Très bonne soirée en vérité


----------



## Balooners (20 Janvier 2006)

benjamin a dit:
			
		

> T'as déjà appris à poster du W800 ?


Tu parles  ... Ils sont fous ceux qui ne crypte pas leur réseau   

Mais attends, je tente le FTP via le W800i et je réessaye


----------



## teo (20 Janvier 2006)

c'est fou les réseaux wifi non protégés... avec un Alu au Bombardier et on se retrouve avec des geeks qui  floodent 
Bon là merci à Fred qui m'a ramené et là je vais dodoter.
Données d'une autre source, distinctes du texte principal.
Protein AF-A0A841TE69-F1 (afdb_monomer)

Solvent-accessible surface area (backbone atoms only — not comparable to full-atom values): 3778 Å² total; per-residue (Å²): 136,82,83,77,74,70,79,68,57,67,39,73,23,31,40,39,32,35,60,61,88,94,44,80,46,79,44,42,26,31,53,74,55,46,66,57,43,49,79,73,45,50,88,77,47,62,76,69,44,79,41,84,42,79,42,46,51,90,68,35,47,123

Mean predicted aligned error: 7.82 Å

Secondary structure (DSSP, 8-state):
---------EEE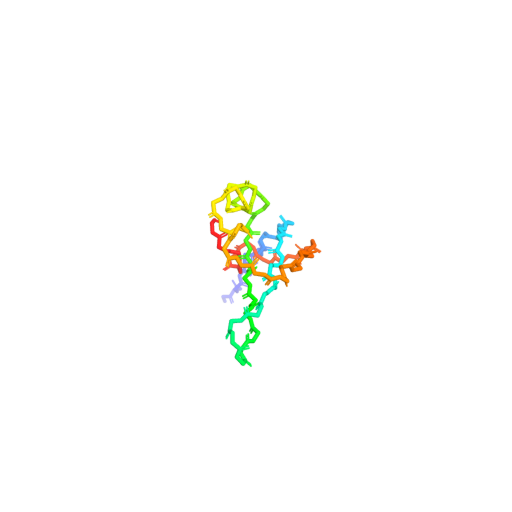EEEEEEEETTEEEEEEEEHHHHHHHHHHHTTT-SS-EEEEEEEEGGGSB-

Nearest PDB structures (foldseek):
  8ke7-assembly1_A  TM=5.378E-01  e=2.914E+00  Homo sapiens
  6v67-assembly1_A  TM=4.879E-01  e=5.129E+00  synthetic construct
  8ke7-assembly1_B  TM=5.429E-01  e=7.962E+00  Homo sapiens

Radius of gyration: 14.5 Å; Cα contacts (8 Å, |Δi|>4): 92; chains: 1; bounding box: 29×16×52 Å

Structure (mmCIF, N/CA/C/O backbone):
data_AF-A0A841TE69-F1
#
_entry.id   AF-A0A841TE69-F1
#
loop_
_atom_site.group_PDB
_atom_site.id
_atom_site.type_symbol
_atom_site.label_atom_id
_atom_site.label_alt_id
_atom_site.label_comp_id
_atom_site.label_asym_id
_atom_site.label_entity_id
_atom_site.label_seq_id
_atom_site.pdbx_PDB_ins_code
_atom_site.Cartn_x
_atom_site.Cartn_y
_atom_site.Cartn_z
_atom_site.occupancy
_atom_site.B_iso_or_equiv
_atom_site.auth_seq_id
_atom_site.auth_comp_id
_atom_site.auth_asym_id
_atom_site.auth_atom_id
_atom_site.pdbx_PDB_model_num
ATOM 1 N N . MET A 1 1 ? 5.382 1.894 -40.542 1.00 39.69 1 MET A N 1
ATOM 2 C CA . MET A 1 1 ? 5.687 2.364 -39.171 1.00 39.69 1 MET A CA 1
ATOM 3 C C . MET A 1 1 ? 5.463 1.206 -38.208 1.00 39.69 1 MET A C 1
ATOM 5 O O . MET A 1 1 ? 4.330 0.767 -38.078 1.00 39.69 1 MET A O 1
ATOM 9 N N . ARG A 1 2 ? 6.520 0.648 -37.603 1.00 40.38 2 ARG A N 1
ATOM 10 C CA . ARG A 1 2 ? 6.380 -0.320 -36.503 1.00 40.38 2 ARG A CA 1
ATOM 11 C C . ARG A 1 2 ? 6.224 0.484 -35.217 1.00 40.38 2 ARG A C 1
ATOM 13 O O . ARG A 1 2 ? 7.133 1.231 -34.871 1.00 40.38 2 ARG A O 1
ATOM 20 N N . ILE A 1 3 ? 5.084 0.359 -34.544 1.00 52.31 3 ILE A N 1
ATOM 21 C CA . ILE A 1 3 ? 4.936 0.850 -33.174 1.00 52.31 3 ILE A CA 1
ATOM 22 C C . ILE A 1 3 ? 5.786 -0.090 -32.322 1.00 52.31 3 ILE A C 1
ATOM 24 O O . ILE A 1 3 ? 5.413 -1.237 -32.089 1.00 52.31 3 ILE A O 1
ATOM 28 N N . ILE A 1 4 ? 6.985 0.356 -31.957 1.00 52.00 4 ILE A N 1
ATOM 29 C CA . ILE A 1 4 ? 7.819 -0.341 -30.985 1.00 52.00 4 ILE A CA 1
ATOM 30 C C . ILE A 1 4 ? 7.107 -0.118 -29.653 1.00 52.00 4 ILE A C 1
ATOM 32 O O . ILE A 1 4 ? 7.223 0.954 -29.063 1.00 52.00 4 ILE A O 1
ATOM 36 N N . GLY A 1 5 ? 6.277 -1.079 -29.241 1.00 53.47 5 GLY A N 1
ATOM 37 C CA . GLY A 1 5 ? 5.713 -1.088 -27.900 1.00 53.47 5 GLY A CA 1
ATOM 38 C C . GLY A 1 5 ? 6.882 -1.054 -26.929 1.00 53.47 5 GLY A C 1
ATOM 39 O O . GLY A 1 5 ? 7.653 -2.011 -26.865 1.00 53.47 5 GLY A O 1
ATOM 40 N N . VAL A 1 6 ? 7.073 0.080 -26.255 1.00 61.94 6 VAL A N 1
ATOM 41 C CA . VAL A 1 6 ? 8.047 0.190 -25.172 1.00 61.94 6 VAL A CA 1
ATOM 42 C C . VAL A 1 6 ? 7.703 -0.944 -24.209 1.00 61.94 6 VAL A C 1
ATOM 44 O O . VAL A 1 6 ? 6.541 -1.015 -23.808 1.00 61.94 6 VAL A O 1
ATOM 47 N N . PRO A 1 7 ? 8.628 -1.861 -23.876 1.00 60.03 7 PRO A N 1
ATOM 48 C CA . PRO A 1 7 ? 8.344 -2.884 -22.886 1.00 60.03 7 PRO A CA 1
ATOM 49 C C . PRO A 1 7 ? 7.971 -2.150 -21.605 1.00 60.03 7 PRO A C 1
ATOM 51 O O . PRO A 1 7 ? 8.827 -1.516 -20.982 1.00 60.0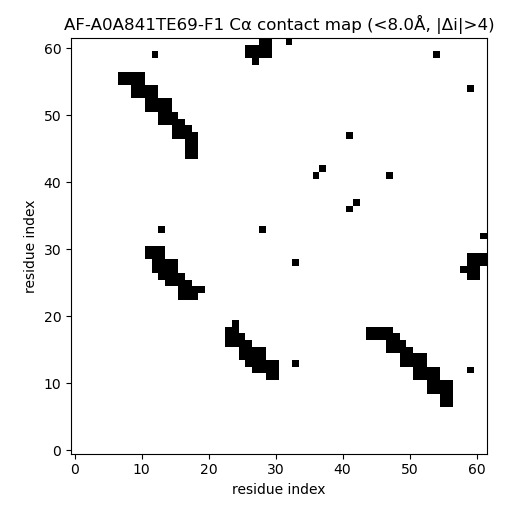3 7 PRO A O 1
ATOM 54 N N . SER A 1 8 ? 6.685 -2.148 -21.258 1.00 66.06 8 SER A N 1
ATOM 55 C CA . SER A 1 8 ? 6.209 -1.544 -20.027 1.00 66.06 8 SER A CA 1
ATOM 56 C C . SER A 1 8 ? 6.951 -2.247 -18.905 1.00 66.06 8 SER A C 1
ATOM 58 O O . SER A 1 8 ? 6.724 -3.432 -18.657 1.00 66.06 8 SER A O 1
ATOM 60 N N . LYS A 1 9 ? 7.918 -1.565 -18.285 1.00 78.12 9 LYS A N 1
ATOM 61 C CA . LYS A 1 9 ? 8.742 -2.166 -17.240 1.00 78.12 9 LYS A CA 1
ATOM 62 C C . LYS A 1 9 ? 7.805 -2.576 -16.111 1.00 78.12 9 LYS A C 1
ATOM 64 O O . LYS A 1 9 ? 7.229 -1.717 -15.437 1.00 78.12 9 LYS A O 1
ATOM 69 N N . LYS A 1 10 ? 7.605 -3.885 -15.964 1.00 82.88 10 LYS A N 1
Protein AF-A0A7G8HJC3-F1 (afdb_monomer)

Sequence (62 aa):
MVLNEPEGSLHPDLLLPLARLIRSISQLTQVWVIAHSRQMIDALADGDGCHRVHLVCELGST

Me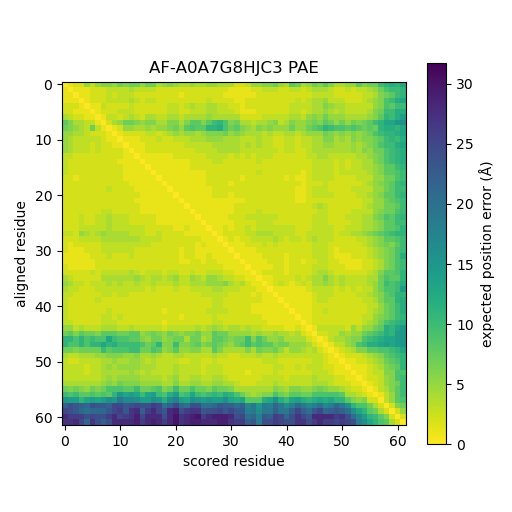an predicted aligned error: 4.83 Å

Radius of gyration: 12.44 Å; Cα contacts (8 Å, |Δi|>4): 48; chains: 1; bounding box: 26×25×34 Å

Structure (mmCIF, N/CA/C/O backbone):
data_AF-A0A7G8HJC3-F1
#
_entry.id   AF-A0A7G8HJC3-F1
#
loop_
_atom_site.group_PDB
_atom_site.id
_atom_site.type_symbol
_atom_site.label_atom_id
_atom_site.label_alt_id
_atom_site.label_comp_id
_atom_site.label_asym_id
_atom_site.label_entity_id
_atom_site.label_seq_id
_atom_site.pdbx_PDB_ins_code
_atom_site.Cartn_x
_atom_site.Cartn_y
_atom_site.Cartn_z
_atom_site.occupancy
_atom_site.B_iso_or_equiv
_atom_site.auth_seq_id
_atom_site.auth_comp_id
_atom_site.auth_asym_id
_atom_site.auth_atom_id
_atom_site.pdbx_PDB_model_num
ATOM 1 N N . MET A 1 1 ? -7.618 12.143 2.073 1.00 91.94 1 MET A N 1
ATOM 2 C CA . MET A 1 1 ? -6.169 12.381 2.302 1.00 91.94 1 MET A CA 1
ATOM 3 C C . MET A 1 1 ? -5.385 11.911 1.081 1.00 91.94 1 MET A C 1
ATOM 5 O O . MET A 1 1 ? -5.849 10.974 0.445 1.00 91.94 1 MET A O 1
ATOM 9 N N . VAL A 1 2 ? -4.255 12.540 0.739 1.00 95.69 2 VAL A N 1
ATOM 10 C CA . VAL A 1 2 ? -3.418 12.165 -0.419 1.00 95.69 2 VAL A CA 1
ATOM 11 C C . 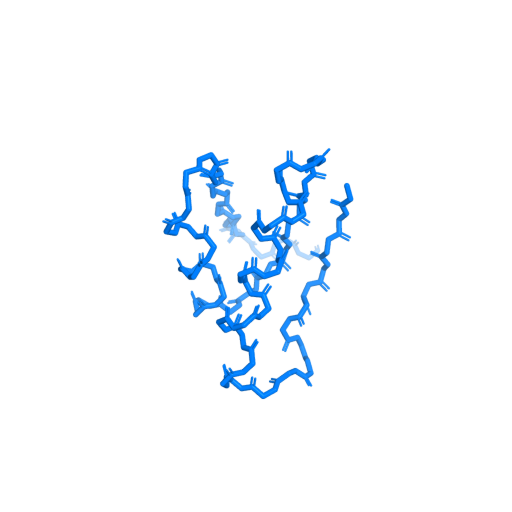VAL A 1 2 ? -1.993 11.873 0.059 1.00 95.69 2 VAL A C 1
ATOM 13 O O . VAL A 1 2 ? -1.417 12.698 0.762 1.00 95.69 2 VAL A O 1
ATOM 16 N N . LEU A 1 3 ? -1.446 10.712 -0.301 1.00 94.31 3 LEU A N 1
ATOM 17 C CA . LEU A 1 3 ? -0.067 10.296 -0.043 1.00 94.31 3 LEU A CA 1
ATOM 18 C C . LEU A 1 3 ? 0.670 10.218 -1.381 1.00 94.31 3 LEU A C 1
ATOM 20 O O . LEU A 1 3 ? 0.269 9.441 -2.244 1.00 94.31 3 LEU A O 1
ATOM 24 N N . ASN A 1 4 ? 1.716 11.025 -1.555 1.00 93.69 4 ASN A N 1
ATOM 25 C CA . ASN A 1 4 ? 2.489 11.076 -2.794 1.00 93.69 4 ASN A CA 1
ATOM 26 C C . ASN A 1 4 ? 3.866 10.450 -2.595 1.00 93.69 4 ASN A C 1
ATOM 28 O O . ASN A 1 4 ? 4.646 10.955 -1.793 1.00 93.69 4 ASN A O 1
ATOM 32 N N . GLU A 1 5 ? 4.132 9.371 -3.322 1.00 94.62 5 GLU A N 1
ATOM 33 C CA . GLU A 1 5 ? 5.374 8.595 -3.280 1.00 94.62 5 GLU A CA 1
ATOM 34 C C . GLU A 1 5 ? 5.823 8.250 -1.849 1.00 94.62 5 GLU A C 1
ATOM 36 O O . GLU A 1 5 ? 6.972 8.506 -1.475 1.00 94.62 5 GLU A O 1
ATOM 41 N N . PRO A 1 6 ? 4.939 7.675 -1.005 1.00 92.31 6 PRO A N 1
ATOM 42 C CA . PRO A 1 6 ? 5.292 7.356 0.377 1.00 92.31 6 PRO A CA 1
ATOM 43 C C . PRO A 1 6 ? 6.442 6.333 0.488 1.00 92.31 6 PRO A C 1
ATOM 45 O O . PRO A 1 6 ? 7.015 6.175 1.562 1.00 92.31 6 PRO A O 1
ATOM 48 N N . GLU A 1 7 ? 6.804 5.653 -0.604 1.00 94.12 7 GLU A N 1
ATOM 49 C CA . GLU A 1 7 ? 7.957 4.759 -0.723 1.00 94.12 7 GLU A CA 1
ATOM 50 C C . GLU A 1 7 ? 9.313 5.453 -0.954 1.00 94.12 7 GLU A C 1
ATOM 52 O O . GLU A 1 7 ? 10.341 4.803 -0.772 1.00 94.12 7 GLU A O 1
ATOM 57 N N . GLY A 1 8 ? 9.346 6.735 -1.346 1.00 85.06 8 GLY A N 1
ATOM 58 C CA . GLY A 1 8 ? 10.517 7.388 -1.958 1.00 85.06 8 GLY A CA 1
ATOM 59 C C . GLY A 1 8 ? 11.791 7.454 -1.102 1.00 85.06 8 GLY A C 1
ATOM 60 O O . GLY A 1 8 ? 12.856 7.824 -1.591 1.00 85.06 8 GLY A O 1
ATOM 61 N N . SER A 1 9 ? 11.724 7.100 0.182 1.00 85.94 9 SER A N 1
ATOM 62 C CA . SER A 1 9 ? 12.885 7.027 1.0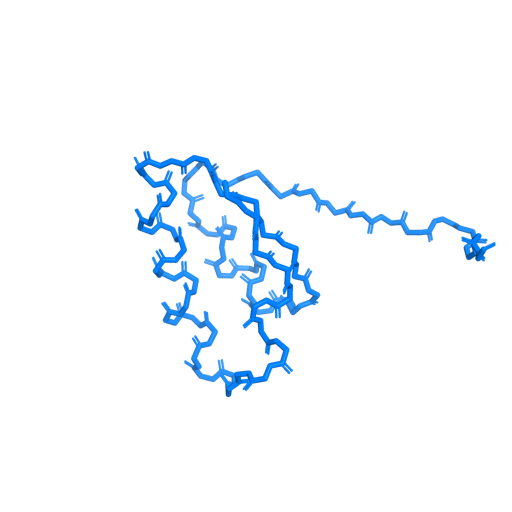85 1.00 85.94 9 SER A CA 1
ATOM 63 C C . SER A 1 9 ? 12.789 5.889 2.110 1.00 85.94 9 SER A C 1
ATOM 65 O O . SER A 1 9 ? 13.455 5.928 3.144 1.00 85.94 9 SER A O 1
ATOM 67 N N . LEU A 1 10 ? 11.951 4.878 1.857 1.00 89.62 10 LEU A N 1
ATOM 68 C CA . LEU A 1 10 ? 11.774 3.739 2.761 1.00 89.62 10 LEU A CA 1
ATOM 69 C C . LEU A 1 10 ? 12.590 2.523 2.325 1.00 89.62 10 LEU A C 1
ATOM 71 O O . LEU A 1 10 ? 12.741 2.236 1.140 1.00 89.62 10 LEU A O 1
ATOM 75 N N . HIS A 1 11 ? 13.066 1.759 3.310 1.00 91.44 11 HIS A N 1
ATOM 76 C CA . HIS A 1 11 ? 13.638 0.440 3.057 1.00 91.44 11 HIS A CA 1
ATOM 77 C C . HIS A 1 11 ? 12.559 -0.497 2.471 1.00 91.44 11 HIS A C 1
ATOM 79 O O . HIS A 1 11 ? 11.428 -0.466 2.967 1.00 91.44 11 HIS A O 1
ATOM 85 N N . PRO A 1 12 ? 12.869 -1.359 1.481 1.00 88.69 12 PRO A N 1
ATOM 86 C CA . PRO A 1 12 ? 11.887 -2.246 0.844 1.00 88.69 12 PRO A CA 1
ATOM 87 C C . PRO A 1 12 ? 11.059 -3.092 1.826 1.00 88.69 12 PRO A C 1
ATOM 89 O O . PRO A 1 12 ? 9.849 -3.243 1.658 1.00 88.69 12 PRO A O 1
ATOM 92 N N . ASP A 1 13 ? 11.676 -3.563 2.912 1.00 92.88 13 ASP A N 1
ATOM 93 C CA . ASP A 1 13 ? 10.994 -4.351 3.955 1.00 92.88 13 ASP A CA 1
ATOM 94 C C . ASP A 1 13 ? 9.914 -3.571 4.724 1.00 92.88 13 ASP A C 1
ATOM 96 O O . ASP A 1 13 ? 9.056 -4.165 5.379 1.00 92.88 13 ASP A O 1
ATOM 100 N N . LEU A 1 14 ? 9.929 -2.237 4.647 1.00 93.44 14 LEU A N 1
ATOM 101 C CA . LEU A 1 14 ? 8.952 -1.365 5.300 1.00 93.44 14 LEU A CA 1
ATOM 102 C C . LEU A 1 14 ? 7.734 -1.063 4.420 1.00 93.44 14 LEU A C 1
ATOM 104 O O . LEU A 1 14 ? 6.728 -0.577 4.939 1.00 93.44 14 LEU A O 1
ATOM 108 N N . LEU A 1 15 ? 7.769 -1.402 3.127 1.00 93.12 15 LEU A N 1
ATOM 109 C CA . LEU A 1 15 ? 6.661 -1.135 2.204 1.00 93.12 15 LEU A CA 1
ATOM 110 C C . LEU A 1 15 ? 5.406 -1.929 2.577 1.00 93.12 15 LEU A C 1
ATOM 112 O O . LEU A 1 15 ? 4.311 -1.374 2.612 1.00 93.12 15 LEU A O 1
ATOM 116 N N . LEU A 1 16 ? 5.561 -3.207 2.935 1.00 92.81 16 LEU A N 1
ATOM 117 C CA . LEU A 1 16 ? 4.433 -4.046 3.343 1.00 92.81 16 LEU A CA 1
ATOM 118 C C . LEU A 1 16 ? 3.814 -3.595 4.689 1.00 92.81 16 LEU A C 1
ATOM 120 O O . LEU A 1 16 ? 2.589 -3.472 4.767 1.00 92.81 16 LEU A O 1
ATOM 124 N N . PRO A 1 17 ? 4.595 -3.311 5.754 1.00 94.50 17 PRO A N 1
ATOM 125 C CA . PRO A 1 17 ? 4.078 -2.656 6.956 1.00 94.50 17 PRO A CA 1
ATOM 126 C C . PRO A 1 17 ? 3.350 -1.338 6.679 1.00 94.50 17 PRO A C 1
ATOM 128 O O . PRO A 1 17 ? 2.267 -1.126 7.222 1.00 94.50 17 PRO A O 1
ATOM 131 N N . LEU A 1 18 ? 3.905 -0.480 5.822 1.00 94.50 18 LEU A N 1
ATOM 132 C CA . LEU A 1 18 ? 3.281 0.789 5.464 1.00 94.50 18 LEU A CA 1
ATOM 133 C C . LEU A 1 18 ? 1.946 0.578 4.733 1.00 94.50 18 LEU A C 1
ATOM 135 O O . LEU A 1 18 ? 0.952 1.197 5.106 1.00 94.50 18 LEU A O 1
ATOM 139 N N . ALA A 1 19 ? 1.887 -0.339 3.764 1.00 93.69 19 ALA A N 1
ATOM 140 C CA . ALA A 1 19 ? 0.652 -0.681 3.058 1.00 93.69 19 ALA A CA 1
ATOM 141 C C . ALA A 1 19 ? -0.456 -1.130 4.028 1.00 93.69 19 ALA A C 1
ATOM 143 O O . ALA A 1 19 ? -1.604 -0.694 3.914 1.00 93.69 19 ALA A O 1
ATOM 144 N N . ARG A 1 20 ? -0.109 -1.926 5.053 1.00 93.19 20 ARG A N 1
ATOM 145 C CA . ARG A 1 20 ? -1.054 -2.315 6.114 1.00 93.19 20 ARG A CA 1
ATOM 146 C C . ARG A 1 20 ? -1.596 -1.109 6.883 1.00 93.19 20 ARG A C 1
ATOM 148 O O . ARG A 1 20 ? -2.795 -1.055 7.136 1.00 93.19 20 ARG A O 1
ATOM 155 N N . LEU A 1 21 ? -0.752 -0.138 7.234 1.00 94.69 21 LEU A N 1
ATOM 156 C CA . LEU A 1 21 ? -1.190 1.075 7.940 1.00 94.69 21 LEU A CA 1
ATOM 157 C C . LEU A 1 21 ? -2.108 1.947 7.076 1.00 94.69 21 LEU A C 1
ATOM 159 O O . LEU A 1 21 ? -3.134 2.429 7.557 1.00 94.69 21 LEU A O 1
ATOM 163 N N . ILE A 1 22 ? -1.770 2.105 5.796 1.00 94.50 22 ILE A N 1
ATOM 164 C CA . ILE A 1 22 ? -2.593 2.834 4.826 1.00 94.50 22 ILE A CA 1
ATOM 165 C C . ILE A 1 22 ? -3.968 2.170 4.686 1.00 94.50 22 ILE A C 1
ATOM 167 O O . ILE A 1 22 ? -4.991 2.848 4.699 1.00 94.50 22 ILE A O 1
ATOM 171 N N .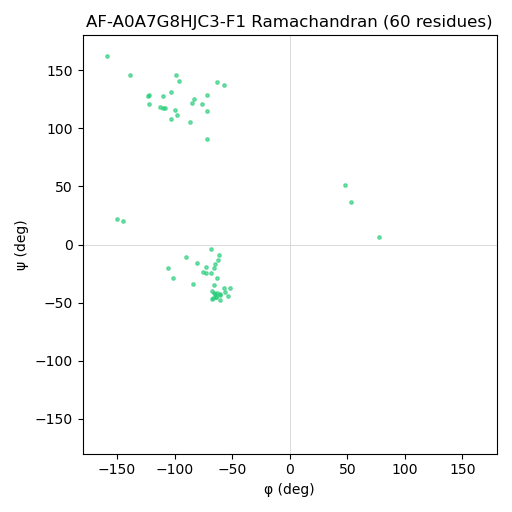 ARG A 1 23 ? -4.022 0.840 4.616 1.00 92.69 23 ARG A N 1
ATOM 172 C CA . ARG A 1 23 ? -5.290 0.106 4.562 1.00 92.69 23 ARG A CA 1
ATOM 173 C C . ARG A 1 23 ? -6.105 0.240 5.850 1.00 92.69 23 ARG A C 1
ATOM 175 O O . ARG A 1 23 ? -7.328 0.304 5.799 1.00 92.69 23 ARG A O 1
ATOM 182 N N . SER A 1 24 ? -5.453 0.303 7.008 1.00 93.38 24 SER A N 1
ATOM 183 C CA . SER A 1 24 ? -6.150 0.538 8.275 1.00 93.38 24 SER A CA 1
ATOM 184 C C . SER A 1 24 ? -6.806 1.920 8.312 1.00 93.38 24 SER A C 1
ATOM 186 O O . SER A 1 24 ? -7.972 2.028 8.684 1.00 93.38 24 SER A O 1
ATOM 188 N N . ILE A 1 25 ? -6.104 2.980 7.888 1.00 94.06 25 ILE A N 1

Pris quelques photos... Merci mon cher APN 
Demain pour les photos, là fait tard...
Les autres doivent être à l'Atelier je pense.
La bergère a encore embarqué un nouvel exemplaire pour sa collection de pintes 

Moi j'aurai bien embarqué _suivez mon regard_ derrière le bar, mais j'ai pas osé... problème d'accent je pense


----------



## ikiki (20 Janvier 2006)

Fraichement déposé par golf! (merci Alain )

La mimi est pieutée et moi, ben un peu de MacG avant d'y allé à mon tour...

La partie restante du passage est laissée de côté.